**Task objective**:
Look through the entries and count each line that includes the string "backbone". Reply with the number alone.

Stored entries
*** Begin section ***
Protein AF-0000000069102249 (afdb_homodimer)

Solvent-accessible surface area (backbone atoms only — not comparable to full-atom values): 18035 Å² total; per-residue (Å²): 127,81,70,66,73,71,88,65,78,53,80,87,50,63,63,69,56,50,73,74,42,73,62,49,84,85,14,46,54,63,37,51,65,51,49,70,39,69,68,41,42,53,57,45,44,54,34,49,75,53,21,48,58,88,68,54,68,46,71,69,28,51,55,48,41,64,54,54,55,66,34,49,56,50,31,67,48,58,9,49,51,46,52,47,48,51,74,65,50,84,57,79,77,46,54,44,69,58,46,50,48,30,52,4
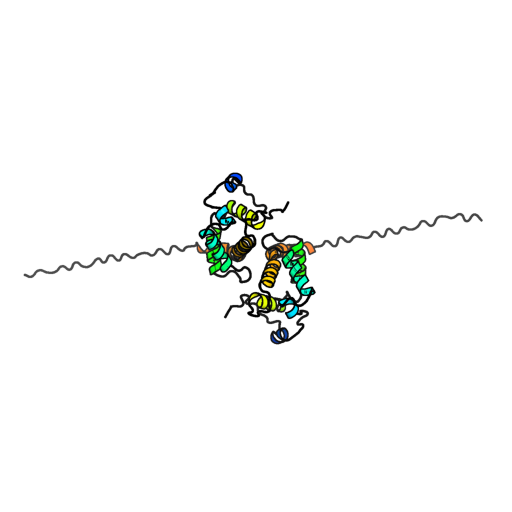7,14,58,52,36,40,50,68,60,52,65,73,45,54,68,54,59,68,60,58,63,68,60,77,79,74,75,77,78,75,76,78,74,79,76,78,76,78,82,75,82,76,76,76,76,124,128,80,70,68,75,70,88,66,78,55,81,88,48,61,64,69,57,52,73,74,43,73,62,50,84,85,13,45,55,63,38,52,65,50,50,70,41,68,67,41,43,50,58,45,45,56,34,49,74,52,20,48,57,89,65,51,68,48,71,69,28,52,56,49,42,64,54,54,57,66,34,48,57,49,31,68,47,58,9,49,52,45,52,47,48,50,74,66,50,86,58,79,78,46,55,44,69,59,47,51,48,30,53,47,14,58,52,37,41,50,68,59,50,65,72,45,55,69,54,60,67,61,61,64,68,65,77,78,75,77,78,79,77,78,79,76,79,77,77,76,79,83,72,81,80,87,79,80,132

Organism: Magallana gigas (NCBI:txid29159)

pLDDT: mean 79.59, std 26.21, range [20.69, 98.81]

Structure (mmCIF, N/CA/C/O backbone):
data_AF-0000000069102249-model_v1
#
loop_
_entity.id
_entity.type
_entity.pdbx_description
1 polymer 'Uncharacterized protein'
#
loop_
_atom_site.group_PDB
_atom_site.id
_atom_site.type_symbol
_atom_site.label_atom_id
_atom_site.label_alt_id
_atom_site.label_comp_id
_atom_site.label_asym_id
_atom_site.label_entity_id
_atom_site.label_seq_id
_atom_site.pdbx_PDB_ins_code
_atom_site.Cartn_x
_atom_site.Cartn_y
_atom_site.Cartn_z
_atom_site.occupancy
_atom_site.B_iso_or_equiv
_atom_site.auth_seq_id
_atom_site.auth_comp_id
_atom_site.auth_asym_id
_atom_site.auth_atom_id
_atom_site.pdbx_PDB_model_num
ATOM 1 N N . ASN A 1 1 ? -21 12.32 -5.297 1 20.69 1 ASN A N 1
ATOM 2 C CA . ASN A 1 1 ? -20.734 12.32 -3.863 1 20.69 1 ASN A CA 1
ATOM 3 C C . ASN A 1 1 ? -19.531 11.453 -3.516 1 20.69 1 ASN A C 1
ATOM 5 O O . ASN A 1 1 ? -19.641 10.227 -3.447 1 20.69 1 ASN A O 1
ATOM 9 N N . ILE A 1 2 ? -18.453 11.57 -4.113 1 30.14 2 ILE A N 1
ATOM 10 C CA . ILE A 1 2 ? -17.266 10.758 -3.838 1 30.14 2 ILE A CA 1
ATOM 11 C C . ILE A 1 2 ? -17.094 10.586 -2.33 1 30.14 2 ILE A C 1
ATOM 13 O O . ILE A 1 2 ? -17.047 11.57 -1.591 1 30.14 2 ILE A O 1
ATOM 17 N N . GLN A 1 3 ? -17.734 9.703 -1.688 1 34 3 GLN A N 1
ATOM 18 C CA . GLN A 1 3 ? -17.641 9.477 -0.249 1 34 3 GLN A CA 1
ATOM 19 C C . GLN A 1 3 ? -16.203 9.633 0.234 1 34 3 GLN A C 1
ATOM 21 O O . GLN A 1 3 ? -15.273 9.109 -0.388 1 34 3 GLN A O 1
ATOM 26 N N . SER A 1 4 ? -15.773 10.727 0.562 1 45.91 4 SER A N 1
ATOM 27 C CA . SER A 1 4 ? -14.562 10.805 1.371 1 45.91 4 SER A CA 1
ATOM 28 C C . SER A 1 4 ? -14.43 9.586 2.287 1 45.91 4 SER A C 1
ATOM 30 O O . SER A 1 4 ? -15.328 9.305 3.08 1 45.91 4 SER A O 1
ATOM 32 N N . PRO A 1 5 ? -13.875 8.547 1.817 1 47.75 5 PRO A N 1
ATOM 33 C CA . PRO A 1 5 ? -13.992 7.262 2.512 1 47.75 5 PRO A CA 1
ATOM 34 C C . PRO A 1 5 ? -14.055 7.414 4.031 1 47.75 5 PRO A C 1
ATOM 36 O O . PRO A 1 5 ? -14.5 6.5 4.727 1 47.75 5 PRO A O 1
ATOM 39 N N . PHE A 1 6 ? -13.164 8.391 4.754 1 53.91 6 PHE A N 1
ATOM 40 C CA . PHE A 1 6 ? -13.102 8.172 6.195 1 53.91 6 PHE A CA 1
ATOM 41 C C . PHE A 1 6 ? -14.172 8.977 6.918 1 53.91 6 PHE A C 1
ATOM 43 O O . PHE A 1 6 ? -14.336 10.172 6.656 1 53.91 6 PHE A O 1
ATOM 50 N N . CYS A 1 7 ? -15.266 8.469 7.176 1 61.47 7 CYS A N 1
ATOM 51 C CA . CYS A 1 7 ? -16.266 8.984 8.109 1 61.47 7 CYS A CA 1
ATOM 52 C C . CYS A 1 7 ? -15.594 9.633 9.32 1 61.47 7 CYS A C 1
ATOM 54 O O . CYS A 1 7 ? -16 9.406 10.453 1 61.47 7 CYS A O 1
ATOM 56 N N . VAL A 1 8 ? -14.547 10.375 9.047 1 65.69 8 VAL A N 1
ATOM 57 C CA . VAL A 1 8 ? -13.875 10.93 10.211 1 65.69 8 VAL A CA 1
ATOM 58 C C . VAL A 1 8 ? -14.523 12.258 10.602 1 65.69 8 VAL A C 1
ATOM 60 O O . VAL A 1 8 ? -14.82 13.086 9.734 1 65.69 8 VAL A O 1
ATOM 63 N N . SER A 1 9 ? -15 12.359 11.758 1 75.25 9 SER A N 1
ATOM 64 C CA . SER A 1 9 ? -15.523 13.602 12.312 1 75.25 9 SER A CA 1
ATOM 65 C C . SER A 1 9 ? -14.406 14.617 12.531 1 75.25 9 SER A C 1
ATOM 67 O O . SER A 1 9 ? -13.352 14.281 13.062 1 75.25 9 SER A O 1
ATOM 69 N N . LEU A 1 10 ? -14.398 15.773 11.844 1 87.94 10 LEU A N 1
ATOM 70 C CA . LEU A 1 10 ? -13.438 16.859 11.969 1 87.94 10 LEU A CA 1
ATOM 71 C C . LEU A 1 10 ? -13.938 17.906 12.953 1 87.94 10 LEU A C 1
ATOM 73 O O . LEU A 1 10 ? -13.914 19.109 12.656 1 87.94 10 LEU A O 1
ATOM 77 N N . LYS A 1 11 ? -14.438 17.469 14.078 1 87.31 11 LYS A N 1
ATOM 78 C CA . LYS A 1 11 ? -15.125 18.328 15.031 1 87.31 11 LYS A CA 1
ATOM 79 C C . LYS A 1 11 ? -14.141 19.25 15.758 1 87.31 11 LYS A C 1
ATOM 81 O O . LYS A 1 11 ? -14.516 20.312 16.25 1 87.31 11 LYS A O 1
ATOM 86 N N . ASP A 1 12 ? -12.898 18.953 15.781 1 89.75 12 ASP A N 1
ATOM 87 C CA . ASP A 1 12 ? -11.938 19.672 16.594 1 89.75 12 ASP A CA 1
ATOM 88 C C . ASP A 1 12 ? -11.25 20.781 15.789 1 89.75 12 ASP A C 1
ATOM 90 O O . ASP A 1 12 ? -10.305 21.406 16.281 1 89.75 12 ASP A O 1
ATOM 94 N N . ILE A 1 13 ? -11.758 20.922 14.523 1 93.69 13 ILE A N 1
ATOM 95 C CA . ILE A 1 13 ? -11.094 21.969 13.758 1 93.69 13 ILE A CA 1
ATOM 96 C C . ILE A 1 13 ? -12.133 22.859 13.094 1 93.69 13 ILE A C 1
ATOM 98 O O . ILE A 1 13 ? -13.242 22.422 12.789 1 93.69 13 ILE A O 1
ATOM 102 N N . ASP A 1 14 ? -11.797 24.141 13.094 1 94.75 14 ASP A N 1
ATOM 103 C CA . ASP A 1 14 ? -12.5 25.078 12.211 1 94.75 14 ASP A CA 1
ATOM 104 C C . ASP A 1 14 ? -11.969 24.969 10.781 1 94.75 14 ASP A C 1
ATOM 106 O O . ASP A 1 14 ? -10.898 25.484 10.477 1 94.75 14 ASP A O 1
ATOM 110 N N . GLN A 1 15 ? -12.703 24.438 9.875 1 90.25 15 GLN A N 1
ATOM 111 C CA . GLN A 1 15 ? -12.25 24.109 8.531 1 90.25 15 GLN A CA 1
ATOM 112 C C . GLN A 1 15 ? -12 25.391 7.723 1 90.25 15 GLN A C 1
ATOM 114 O O . GLN A 1 15 ? -11.062 25.438 6.922 1 90.25 15 GLN A O 1
ATOM 119 N N . MET A 1 16 ? -12.883 26.406 7.949 1 92.56 16 MET A N 1
ATOM 120 C CA . MET A 1 16 ? -12.695 27.656 7.227 1 92.56 16 MET A CA 1
ATOM 121 C C . MET A 1 16 ? -11.367 28.297 7.609 1 92.56 16 MET A C 1
ATOM 123 O O . MET A 1 16 ? -10.625 28.781 6.742 1 92.56 16 MET A O 1
ATOM 127 N N . GLN A 1 17 ? -11.125 28.25 8.883 1 94.38 17 GLN A N 1
ATOM 128 C CA . GLN A 1 17 ? -9.867 28.812 9.344 1 94.38 17 GLN A CA 1
ATOM 129 C C . GLN A 1 17 ? -8.68 28.016 8.828 1 94.38 17 GLN A C 1
ATOM 131 O O . GLN A 1 17 ? -7.668 28.594 8.406 1 94.38 17 GLN A O 1
ATOM 136 N N . LEU A 1 18 ? -8.789 26.734 8.844 1 94.5 18 LEU A N 1
ATOM 137 C CA . LEU A 1 18 ? -7.727 25.875 8.328 1 94.5 18 LEU A CA 1
ATOM 138 C C . LEU A 1 18 ? -7.445 26.188 6.863 1 94.5 18 LEU A C 1
ATOM 140 O O . LEU A 1 18 ? -6.289 26.359 6.469 1 94.5 18 LEU A O 1
ATOM 144 N N . PHE A 1 19 ? -8.461 26.406 6.098 1 91.88 19 PHE A N 1
ATOM 145 C CA . PHE A 1 19 ? -8.352 26.594 4.656 1 91.88 19 PHE A CA 1
ATOM 146 C C . PHE A 1 19 ? -7.719 27.938 4.332 1 91.88 19 PHE A C 1
ATOM 148 O O . PHE A 1 19 ? -7.004 28.062 3.336 1 91.88 19 PHE A O 1
ATOM 155 N N . THR A 1 20 ? -7.922 28.906 5.234 1 94.19 20 THR A N 1
ATOM 156 C CA . THR A 1 20 ? -7.535 30.266 4.863 1 94.19 20 THR A CA 1
ATOM 157 C C . THR A 1 20 ? -6.273 30.688 5.605 1 94.19 20 THR A C 1
ATOM 159 O O . THR A 1 20 ? -5.715 31.75 5.332 1 94.19 20 THR A O 1
ATOM 162 N N . SER A 1 21 ? -5.793 29.859 6.492 1 96.25 21 SER A N 1
ATOM 163 C CA . SER A 1 21 ? -4.66 30.234 7.324 1 96.25 21 SER A CA 1
ATOM 164 C C . SER A 1 21 ? -3.357 29.656 6.793 1 96.25 21 SER A C 1
ATOM 166 O O . SER A 1 21 ? -3.375 28.672 6.035 1 96.25 21 SER A O 1
ATOM 168 N N . GLU A 1 22 ? -2.221 30.297 7.148 1 96.12 22 GLU A N 1
ATOM 169 C CA . GLU A 1 22 ? -0.898 29.766 6.828 1 96.12 22 GLU A CA 1
ATOM 170 C C . GLU A 1 22 ? -0.51 28.641 7.777 1 96.12 22 GLU A C 1
ATOM 172 O O . GLU A 1 22 ? 0.193 27.703 7.387 1 96.12 22 GLU A O 1
ATOM 177 N N . GLU A 1 23 ? -0.857 28.828 9 1 97.56 23 GLU A N 1
ATOM 178 C CA . GLU A 1 23 ? -0.6 27.844 10.039 1 97.56 23 GLU A CA 1
ATOM 179 C C . GLU A 1 23 ? -1.834 27.625 10.906 1 97.56 23 GLU A C 1
ATOM 181 O O . GLU A 1 23 ? -2.547 28.578 11.234 1 97.56 23 GLU A O 1
ATOM 186 N N . TYR A 1 24 ? -2.154 26.422 11.148 1 97.31 24 TYR A N 1
ATOM 187 C CA . TYR A 1 24 ? -3.293 26.031 11.977 1 97.31 24 TYR A CA 1
ATOM 188 C C . TYR A 1 24 ? -2.926 24.891 12.914 1 97.31 24 TYR A C 1
ATOM 190 O O . TYR A 1 24 ? -2.479 23.828 12.461 1 97.31 24 TYR A O 1
ATOM 198 N N . LYS A 1 25 ? -2.98 25.094 14.266 1 97 25 LYS A N 1
ATOM 199 C CA . LYS A 1 25 ? -2.627 24.109 15.281 1 97 25 LYS A CA 1
ATOM 200 C C . LYS A 1 25 ? -1.218 23.562 15.055 1 97 25 LYS A C 1
ATOM 202 O O . LYS A 1 25 ? -1.014 22.359 15 1 97 25 LYS A O 1
ATOM 207 N N . SER A 1 26 ? -0.28 24.406 14.781 1 97.69 26 SER A 
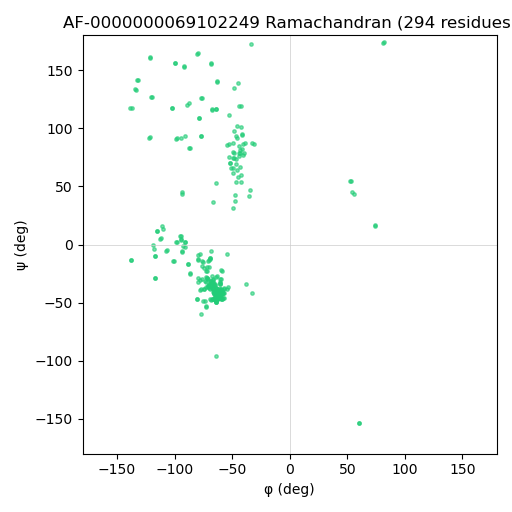N 1
ATOM 208 C CA . SER A 1 26 ? 1.154 24.156 14.664 1 97.69 26 SER A CA 1
ATOM 209 C C . SER A 1 26 ? 1.484 23.422 13.367 1 97.69 26 SER A C 1
ATOM 211 O O . SER A 1 26 ? 2.582 22.875 13.219 1 97.69 26 SER A O 1
ATOM 213 N N . CYS A 1 27 ? 0.544 23.406 12.414 1 98.44 27 CYS A N 1
ATOM 214 C CA . CYS A 1 27 ? 0.776 22.781 11.117 1 98.44 27 CYS A CA 1
ATOM 215 C C . CYS A 1 27 ? 0.633 23.797 9.984 1 98.44 27 CYS A C 1
ATOM 217 O O . CYS A 1 27 ? -0.353 24.531 9.93 1 98.44 27 CYS A O 1
ATOM 219 N N . ARG A 1 28 ? 1.658 23.812 9.227 1 98.31 28 ARG A N 1
ATOM 220 C CA . ARG A 1 28 ? 1.549 24.5 7.941 1 98.31 28 ARG A CA 1
ATOM 221 C C . ARG A 1 28 ? 1.014 23.562 6.863 1 98.31 28 ARG A C 1
ATOM 223 O O . ARG A 1 28 ? 1.782 23.016 6.062 1 98.31 28 ARG A O 1
ATOM 230 N N . HIS A 1 29 ? -0.292 23.406 6.801 1 98.12 29 HIS A N 1
ATOM 231 C CA . HIS A 1 29 ? -0.987 22.328 6.121 1 98.12 29 HIS A CA 1
ATOM 232 C C . HIS A 1 29 ? -0.832 22.438 4.605 1 98.12 29 HIS A C 1
ATOM 234 O O . HIS A 1 29 ? -0.743 21.422 3.91 1 98.12 29 HIS A O 1
ATOM 240 N N . TRP A 1 30 ? -0.717 23.672 4.027 1 98 30 TRP A N 1
ATOM 241 C CA . TRP A 1 30 ? -0.515 23.797 2.586 1 98 30 TRP A CA 1
ATOM 242 C C . TRP A 1 30 ? 0.914 23.422 2.203 1 98 30 TRP A C 1
ATOM 244 O O . TRP A 1 30 ? 1.138 22.766 1.183 1 98 30 TRP A O 1
ATOM 254 N N . ASP A 1 31 ? 1.87 23.812 3.062 1 98.62 31 ASP A N 1
ATOM 255 C CA . ASP A 1 31 ? 3.256 23.422 2.832 1 98.62 31 ASP A CA 1
ATOM 256 C C . ASP A 1 31 ? 3.395 21.906 2.809 1 98.62 31 ASP A C 1
ATOM 258 O O . ASP A 1 31 ? 4.109 21.344 1.969 1 98.62 31 ASP A O 1
ATOM 262 N N . PHE A 1 32 ? 2.658 21.297 3.68 1 98.81 32 PHE A N 1
ATOM 263 C CA . PHE A 1 32 ? 2.721 19.844 3.775 1 98.81 32 PHE A CA 1
ATOM 264 C C . PHE A 1 32 ? 2.029 19.188 2.586 1 98.81 32 PHE A C 1
ATOM 266 O O . PHE A 1 32 ? 2.627 18.375 1.884 1 98.81 32 PHE A O 1
ATOM 273 N N . LEU A 1 33 ? 0.784 19.578 2.375 1 98.56 33 LEU A N 1
ATOM 274 C CA . LEU A 1 33 ? -0.042 18.953 1.35 1 98.56 33 LEU A CA 1
ATOM 275 C C . LEU A 1 33 ? 0.585 19.125 -0.031 1 98.56 33 LEU A C 1
ATOM 277 O O . LEU A 1 33 ? 0.573 18.188 -0.839 1 98.56 33 LEU A O 1
ATOM 281 N N . LEU A 1 34 ? 1.292 20.281 -0.254 1 98.56 34 LEU A N 1
ATOM 282 C CA . LEU A 1 34 ? 1.774 20.594 -1.593 1 98.56 34 LEU A CA 1
ATOM 283 C C . LEU A 1 34 ? 3.295 20.516 -1.658 1 98.56 34 LEU A C 1
ATOM 285 O O . LEU A 1 34 ? 3.898 20.859 -2.674 1 98.56 34 LEU A O 1
ATOM 289 N N . SER A 1 35 ? 3.92 20.094 -0.591 1 98.56 35 SER A N 1
ATOM 290 C CA . SER A 1 35 ? 5.371 19.922 -0.537 1 98.56 35 SER A CA 1
ATOM 291 C C . SER A 1 35 ? 6.09 21.203 -0.968 1 98.56 35 SER A C 1
ATOM 293 O O . SER A 1 35 ? 6.992 21.156 -1.809 1 98.56 35 SER A O 1
ATOM 295 N N . LEU A 1 36 ? 5.723 22.25 -0.303 1 98.31 36 LEU A N 1
ATOM 296 C CA . LEU A 1 36 ? 6.207 23.562 -0.73 1 98.31 36 LEU A CA 1
ATOM 297 C C . LEU A 1 36 ? 7.547 23.891 -0.078 1 98.31 36 LEU A C 1
ATOM 299 O O . LEU A 1 36 ? 8.25 24.797 -0.509 1 98.31 36 LEU A O 1
ATOM 303 N N . THR A 1 37 ? 7.941 23.203 0.995 1 98.5 37 THR A N 1
ATOM 304 C CA . THR A 1 37 ? 9.188 23.484 1.69 1 98.5 37 THR A CA 1
ATOM 305 C C . THR A 1 37 ? 10.086 22.25 1.707 1 98.5 37 THR A C 1
ATOM 307 O O . THR A 1 37 ? 9.609 21.125 1.589 1 98.5 37 THR A O 1
ATOM 310 N N . GLU A 1 38 ? 11.336 22.469 1.94 1 98.5 38 GLU A N 1
ATOM 311 C CA . GLU A 1 38 ? 12.305 21.391 2.041 1 98.5 38 GLU A CA 1
ATOM 312 C C . GLU A 1 38 ? 12.031 20.516 3.264 1 98.5 38 GLU A C 1
ATOM 314 O O . GLU A 1 38 ? 12.227 19.297 3.219 1 98.5 38 GLU A O 1
ATOM 319 N N . GLU A 1 39 ? 11.586 21.125 4.266 1 98.06 39 GLU A N 1
ATOM 320 C CA . GLU A 1 39 ? 11.273 20.406 5.492 1 98.06 39 GLU A CA 1
ATOM 321 C C . GLU A 1 39 ? 10.18 19.359 5.25 1 98.06 39 GLU A C 1
ATOM 323 O O . GLU A 1 39 ? 10.328 18.203 5.641 1 98.06 39 GLU A O 1
ATOM 328 N N . MET A 1 40 ? 9.148 19.781 4.562 1 98.62 40 MET A N 1
ATOM 329 C CA . MET A 1 40 ? 8.039 18.875 4.293 1 98.62 40 MET A CA 1
ATOM 330 C C . MET A 1 40 ? 8.438 17.812 3.287 1 98.62 40 MET A C 1
ATOM 332 O O . MET A 1 40 ? 8.07 16.641 3.432 1 98.62 40 MET A O 1
ATOM 336 N N . ARG A 1 41 ? 9.234 18.172 2.338 1 98.69 41 ARG A N 1
ATOM 337 C CA . ARG A 1 41 ? 9.719 17.188 1.373 1 98.69 41 ARG A CA 1
ATOM 338 C C . ARG A 1 41 ? 10.617 16.172 2.047 1 98.69 41 ARG A C 1
ATOM 340 O O . ARG A 1 41 ? 10.492 14.969 1.802 1 98.69 41 ARG A O 1
ATOM 347 N N . HIS A 1 42 ? 11.484 16.641 2.908 1 98.44 42 HIS A N 1
ATOM 348 C CA . HIS A 1 42 ? 12.391 15.766 3.625 1 98.44 42 HIS A CA 1
ATOM 349 C C . HIS A 1 42 ? 11.633 14.797 4.523 1 98.44 42 HIS A C 1
ATOM 351 O O . HIS A 1 42 ? 11.93 13.602 4.547 1 98.44 42 HIS A O 1
ATOM 357 N N . LEU A 1 43 ? 10.617 15.289 5.223 1 98.62 43 LEU A N 1
ATOM 358 C CA . LEU A 1 43 ? 9.789 14.469 6.105 1 98.62 43 LEU A CA 1
ATOM 359 C C . LEU A 1 43 ? 9.125 13.336 5.332 1 98.62 43 LEU A C 1
ATOM 361 O O . LEU A 1 43 ? 9.195 12.172 5.746 1 98.62 43 LEU A O 1
ATOM 365 N N . LYS A 1 44 ? 8.547 13.633 4.211 1 98.75 44 LYS A N 1
ATOM 366 C CA . LYS A 1 44 ? 7.832 12.641 3.416 1 98.75 44 LYS A CA 1
ATOM 367 C C . LYS A 1 44 ? 8.805 11.656 2.771 1 98.75 44 LYS A C 1
ATOM 369 O O . LYS A 1 44 ? 8.539 10.453 2.713 1 98.75 44 LYS A O 1
ATOM 374 N N . ASN A 1 45 ? 9.945 12.141 2.373 1 98.62 45 ASN A N 1
ATOM 375 C CA . ASN A 1 45 ? 10.93 11.281 1.716 1 98.62 45 ASN A CA 1
ATOM 376 C C . ASN A 1 45 ? 11.484 10.227 2.672 1 98.62 45 ASN A C 1
ATOM 378 O O . ASN A 1 45 ? 11.797 9.109 2.258 1 98.62 45 ASN A O 1
ATOM 382 N N . GLN A 1 46 ? 11.594 10.586 3.982 1 98.75 46 GLN A N 1
ATOM 383 C CA . GLN A 1 46 ? 12.055 9.594 4.953 1 98.75 46 GLN A CA 1
ATOM 384 C C . GLN A 1 46 ? 11.125 8.383 4.98 1 98.75 46 GLN A C 1
ATOM 386 O O . GLN A 1 46 ? 11.594 7.242 5.039 1 98.75 46 GLN A O 1
ATOM 391 N N . VAL A 1 47 ? 9.891 8.633 4.887 1 98.75 47 VAL A N 1
ATOM 392 C CA . VAL A 1 47 ? 8.914 7.551 4.926 1 98.75 47 VAL A CA 1
ATOM 393 C C . VAL A 1 47 ? 8.922 6.797 3.598 1 98.75 47 VAL A C 1
ATOM 395 O O . VAL A 1 47 ? 9.055 5.57 3.574 1 98.75 47 VAL A O 1
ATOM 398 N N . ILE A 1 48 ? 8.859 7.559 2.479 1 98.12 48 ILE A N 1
*** End section ***
**Exercise solution**:
2